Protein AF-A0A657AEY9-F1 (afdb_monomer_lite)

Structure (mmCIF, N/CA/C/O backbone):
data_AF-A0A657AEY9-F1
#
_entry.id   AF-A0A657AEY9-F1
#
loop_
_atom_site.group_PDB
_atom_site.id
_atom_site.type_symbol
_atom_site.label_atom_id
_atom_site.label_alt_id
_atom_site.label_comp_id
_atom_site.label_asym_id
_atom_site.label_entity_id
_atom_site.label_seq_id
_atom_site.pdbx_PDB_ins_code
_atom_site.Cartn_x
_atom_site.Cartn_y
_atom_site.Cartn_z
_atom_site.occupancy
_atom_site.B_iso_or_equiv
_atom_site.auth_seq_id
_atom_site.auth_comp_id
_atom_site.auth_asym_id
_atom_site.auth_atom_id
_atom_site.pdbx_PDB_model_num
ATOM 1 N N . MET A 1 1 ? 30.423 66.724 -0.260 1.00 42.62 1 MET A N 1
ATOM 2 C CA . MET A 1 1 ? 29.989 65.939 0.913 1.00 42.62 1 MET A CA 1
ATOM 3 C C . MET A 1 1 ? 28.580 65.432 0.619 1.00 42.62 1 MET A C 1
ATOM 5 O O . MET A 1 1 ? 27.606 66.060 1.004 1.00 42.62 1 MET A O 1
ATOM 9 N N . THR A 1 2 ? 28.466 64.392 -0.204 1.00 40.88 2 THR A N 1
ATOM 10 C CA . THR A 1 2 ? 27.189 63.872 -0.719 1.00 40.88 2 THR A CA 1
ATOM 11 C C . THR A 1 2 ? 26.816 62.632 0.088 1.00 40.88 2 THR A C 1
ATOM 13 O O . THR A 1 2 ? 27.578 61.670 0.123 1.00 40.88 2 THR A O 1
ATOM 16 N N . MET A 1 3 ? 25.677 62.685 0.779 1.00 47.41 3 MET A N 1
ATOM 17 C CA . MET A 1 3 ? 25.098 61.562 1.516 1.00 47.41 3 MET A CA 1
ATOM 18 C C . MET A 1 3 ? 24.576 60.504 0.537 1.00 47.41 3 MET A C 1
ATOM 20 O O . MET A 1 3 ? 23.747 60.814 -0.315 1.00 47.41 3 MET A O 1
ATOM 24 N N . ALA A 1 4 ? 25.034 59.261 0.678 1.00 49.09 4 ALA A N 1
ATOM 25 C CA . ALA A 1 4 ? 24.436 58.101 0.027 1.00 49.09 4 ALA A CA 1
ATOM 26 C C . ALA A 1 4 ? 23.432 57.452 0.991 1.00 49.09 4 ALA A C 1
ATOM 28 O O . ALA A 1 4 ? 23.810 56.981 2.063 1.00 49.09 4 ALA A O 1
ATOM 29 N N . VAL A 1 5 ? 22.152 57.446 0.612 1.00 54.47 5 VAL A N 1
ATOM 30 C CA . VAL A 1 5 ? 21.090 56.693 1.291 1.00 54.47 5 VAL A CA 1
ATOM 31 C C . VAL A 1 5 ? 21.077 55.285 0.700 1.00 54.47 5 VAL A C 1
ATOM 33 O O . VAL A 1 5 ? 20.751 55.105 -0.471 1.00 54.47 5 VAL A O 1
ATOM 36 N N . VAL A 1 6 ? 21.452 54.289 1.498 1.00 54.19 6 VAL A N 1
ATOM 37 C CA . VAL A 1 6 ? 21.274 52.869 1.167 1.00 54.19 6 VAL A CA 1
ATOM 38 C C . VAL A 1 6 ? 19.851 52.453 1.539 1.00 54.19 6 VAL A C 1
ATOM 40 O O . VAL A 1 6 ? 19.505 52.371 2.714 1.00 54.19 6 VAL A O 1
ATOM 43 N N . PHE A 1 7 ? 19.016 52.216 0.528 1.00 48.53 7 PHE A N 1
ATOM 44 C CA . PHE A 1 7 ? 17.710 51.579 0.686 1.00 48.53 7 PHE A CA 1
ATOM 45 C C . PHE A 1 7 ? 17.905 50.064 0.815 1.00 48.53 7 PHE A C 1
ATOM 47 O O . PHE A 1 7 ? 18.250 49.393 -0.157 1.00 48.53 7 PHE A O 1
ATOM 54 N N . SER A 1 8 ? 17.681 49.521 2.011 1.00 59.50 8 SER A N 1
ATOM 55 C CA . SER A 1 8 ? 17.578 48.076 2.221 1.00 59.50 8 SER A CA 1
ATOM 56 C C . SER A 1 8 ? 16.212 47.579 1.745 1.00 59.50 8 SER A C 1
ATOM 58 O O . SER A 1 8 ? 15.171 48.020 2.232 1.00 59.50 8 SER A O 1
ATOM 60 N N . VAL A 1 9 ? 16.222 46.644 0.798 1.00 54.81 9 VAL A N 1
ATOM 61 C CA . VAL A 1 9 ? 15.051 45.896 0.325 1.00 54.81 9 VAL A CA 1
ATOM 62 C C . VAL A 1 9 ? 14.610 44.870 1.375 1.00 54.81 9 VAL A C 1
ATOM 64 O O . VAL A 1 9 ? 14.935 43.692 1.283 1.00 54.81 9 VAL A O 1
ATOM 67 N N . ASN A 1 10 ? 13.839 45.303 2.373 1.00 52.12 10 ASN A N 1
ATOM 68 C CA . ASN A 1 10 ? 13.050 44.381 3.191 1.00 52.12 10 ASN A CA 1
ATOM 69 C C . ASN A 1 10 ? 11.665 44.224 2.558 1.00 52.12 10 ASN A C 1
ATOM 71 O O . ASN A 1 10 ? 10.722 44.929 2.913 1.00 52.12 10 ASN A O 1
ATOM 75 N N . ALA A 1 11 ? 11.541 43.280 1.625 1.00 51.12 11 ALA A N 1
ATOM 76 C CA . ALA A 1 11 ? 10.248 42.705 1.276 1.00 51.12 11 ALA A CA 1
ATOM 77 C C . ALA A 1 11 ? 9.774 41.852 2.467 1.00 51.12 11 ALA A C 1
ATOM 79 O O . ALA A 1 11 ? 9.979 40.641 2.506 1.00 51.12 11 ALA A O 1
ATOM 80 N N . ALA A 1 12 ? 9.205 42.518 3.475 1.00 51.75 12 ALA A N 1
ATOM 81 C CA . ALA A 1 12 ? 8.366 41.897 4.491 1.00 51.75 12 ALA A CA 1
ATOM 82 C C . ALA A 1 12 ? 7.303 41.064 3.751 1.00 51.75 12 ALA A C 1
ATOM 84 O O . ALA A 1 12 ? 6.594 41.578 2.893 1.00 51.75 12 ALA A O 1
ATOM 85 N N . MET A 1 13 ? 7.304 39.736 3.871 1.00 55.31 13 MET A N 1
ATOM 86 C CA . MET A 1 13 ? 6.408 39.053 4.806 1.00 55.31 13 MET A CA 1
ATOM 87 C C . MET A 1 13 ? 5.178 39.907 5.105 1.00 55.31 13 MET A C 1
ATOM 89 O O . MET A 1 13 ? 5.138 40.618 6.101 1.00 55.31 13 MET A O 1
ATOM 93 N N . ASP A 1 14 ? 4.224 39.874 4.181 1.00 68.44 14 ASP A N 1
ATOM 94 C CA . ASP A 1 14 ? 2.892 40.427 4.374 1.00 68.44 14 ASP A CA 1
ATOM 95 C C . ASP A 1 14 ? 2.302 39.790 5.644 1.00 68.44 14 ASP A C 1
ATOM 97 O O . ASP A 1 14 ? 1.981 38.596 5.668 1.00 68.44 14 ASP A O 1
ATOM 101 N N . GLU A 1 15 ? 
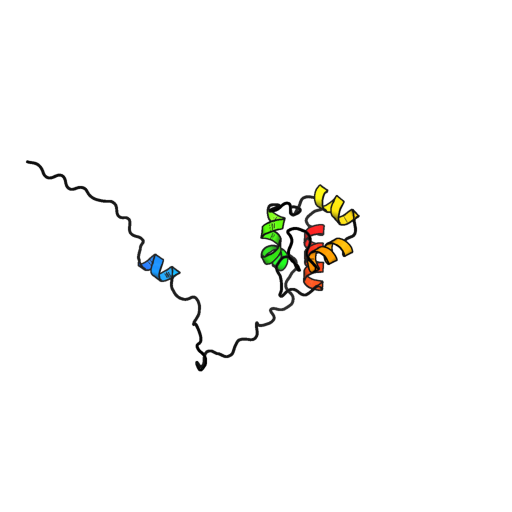2.292 40.550 6.745 1.00 64.88 15 GLU A N 1
ATOM 102 C CA . GLU A 1 15 ? 1.874 40.056 8.062 1.00 64.88 15 GLU A CA 1
ATOM 103 C C . GLU A 1 15 ? 0.437 39.532 8.025 1.00 64.88 15 GLU A C 1
ATOM 105 O O . GLU A 1 15 ? 0.107 38.597 8.754 1.00 64.88 15 GLU A O 1
ATOM 110 N N . ASP A 1 16 ? -0.398 40.070 7.135 1.00 71.44 16 ASP A N 1
ATOM 111 C CA . ASP A 1 16 ? -1.764 39.608 6.923 1.00 71.44 16 ASP A CA 1
ATOM 112 C C . ASP A 1 16 ? -1.805 38.207 6.302 1.00 71.44 16 ASP A C 1
ATOM 114 O O . ASP A 1 16 ? -2.525 37.343 6.805 1.00 71.44 16 ASP A O 1
ATOM 118 N N . SER A 1 17 ? -0.971 37.913 5.299 1.00 75.81 17 SER A N 1
ATOM 119 C CA . SER A 1 17 ? -0.832 36.561 4.738 1.00 75.81 17 SER A CA 1
ATOM 120 C C . SER A 1 17 ? -0.295 35.546 5.755 1.00 75.81 17 SER A C 1
ATOM 122 O O . SER A 1 17 ? -0.720 34.386 5.781 1.00 75.81 17 SER A O 1
ATOM 124 N N . ILE A 1 18 ? 0.617 35.969 6.636 1.00 75.06 18 ILE A N 1
ATOM 125 C CA . ILE A 1 18 ? 1.107 35.121 7.730 1.00 75.06 18 ILE A CA 1
ATOM 126 C C . ILE A 1 18 ? -0.006 34.883 8.756 1.00 75.06 18 ILE A C 1
ATOM 128 O O . ILE A 1 18 ? -0.249 33.737 9.136 1.00 75.06 18 ILE A O 1
ATOM 132 N N . ARG A 1 19 ? -0.737 35.928 9.159 1.00 78.19 19 ARG A N 1
ATOM 133 C CA . ARG A 1 19 ? -1.880 35.814 10.075 1.00 78.19 19 ARG A CA 1
ATOM 134 C C . ARG A 1 19 ? -2.959 34.901 9.516 1.00 78.19 19 ARG A C 1
ATOM 136 O O . ARG A 1 19 ? -3.506 34.113 10.276 1.00 78.19 19 ARG A O 1
ATOM 143 N N . ASP A 1 20 ? -3.243 34.965 8.219 1.00 81.88 20 ASP A N 1
ATOM 144 C CA . ASP A 1 20 ? -4.268 34.134 7.587 1.00 81.88 20 ASP A CA 1
ATOM 145 C C . ASP A 1 20 ? -3.933 32.638 7.661 1.00 81.88 20 ASP A C 1
ATOM 147 O O . ASP A 1 20 ? -4.798 31.816 7.955 1.00 81.88 20 ASP A O 1
ATOM 151 N N . ARG A 1 21 ? -2.649 32.292 7.520 1.00 80.06 21 ARG A N 1
ATOM 152 C CA . ARG A 1 21 ? -2.143 30.912 7.612 1.00 80.06 21 ARG A CA 1
ATOM 153 C C . ARG A 1 21 ? -1.977 30.408 9.046 1.00 80.06 21 ARG A C 1
ATOM 155 O O . ARG A 1 21 ? -1.956 29.199 9.259 1.00 80.06 21 ARG A O 1
ATOM 162 N N . LEU A 1 22 ? -1.824 31.317 10.010 1.00 81.69 22 LEU A N 1
ATOM 163 C CA . LEU A 1 22 ? -1.702 31.009 11.439 1.00 81.69 22 LEU A CA 1
ATOM 164 C C . LEU A 1 22 ? -3.052 31.001 12.170 1.00 81.69 22 LEU A C 1
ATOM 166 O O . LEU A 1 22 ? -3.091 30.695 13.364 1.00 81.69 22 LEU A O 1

---

From the data above, return every line from the line that has "ATOM 125 C CA" up to and including the line that has "ATOM 153 C C", exactly.

ATOM 125 C CA . ILE A 1 18 ? 1.107 35.121 7.730 1.00 75.06 18 ILE A CA 1
ATOM 126 C C . ILE A 1 18 ? -0.006 34.883 8.756 1.00 75.06 18 ILE A C 1
ATOM 128 O O . ILE A 1 18 ? -0.249 33.737 9.136 1.00 75.06 18 ILE A O 1
ATOM 132 N N . ARG A 1 19 ? -0.737 35.928 9.159 1.00 78.19 19 ARG A N 1
ATOM 133 C CA . ARG A 1 19 ? -1.880 35.814 10.075 1.00 78.19 19 ARG A CA 1
ATOM 134 C C . ARG A 1 19 ? -2.959 34.901 9.516 1.00 78.19 19 ARG A C 1
ATOM 136 O O . ARG A 1 19 ? -3.506 34.113 10.276 1.00 78.19 19 ARG A O 1
ATOM 143 N N . ASP A 1 20 ? -3.243 34.965 8.219 1.00 81.88 20 ASP A N 1
ATOM 144 C CA . ASP A 1 20 ? -4.268 34.134 7.587 1.00 81.88 20 ASP A CA 1
ATOM 145 C C . ASP A 1 20 ? -3.933 32.638 7.661 1.00 81.88 20 ASP A C 1
ATOM 147 O O . ASP A 1 20 ? -4.798 31.816 7.955 1.00 81.88 20 ASP A O 1
ATOM 151 N N . ARG A 1 21 ? -2.649 32.292 7.520 1.00 80.06 21 ARG A N 1
ATOM 152 C CA . ARG A 1 21 ? -2.143 30.912 7.612 1.00 80.06 21 ARG A CA 1
ATOM 153 C C . ARG A 1 21 ? -1.977 30.408 9.046 1.00 80.06 21 ARG A C 1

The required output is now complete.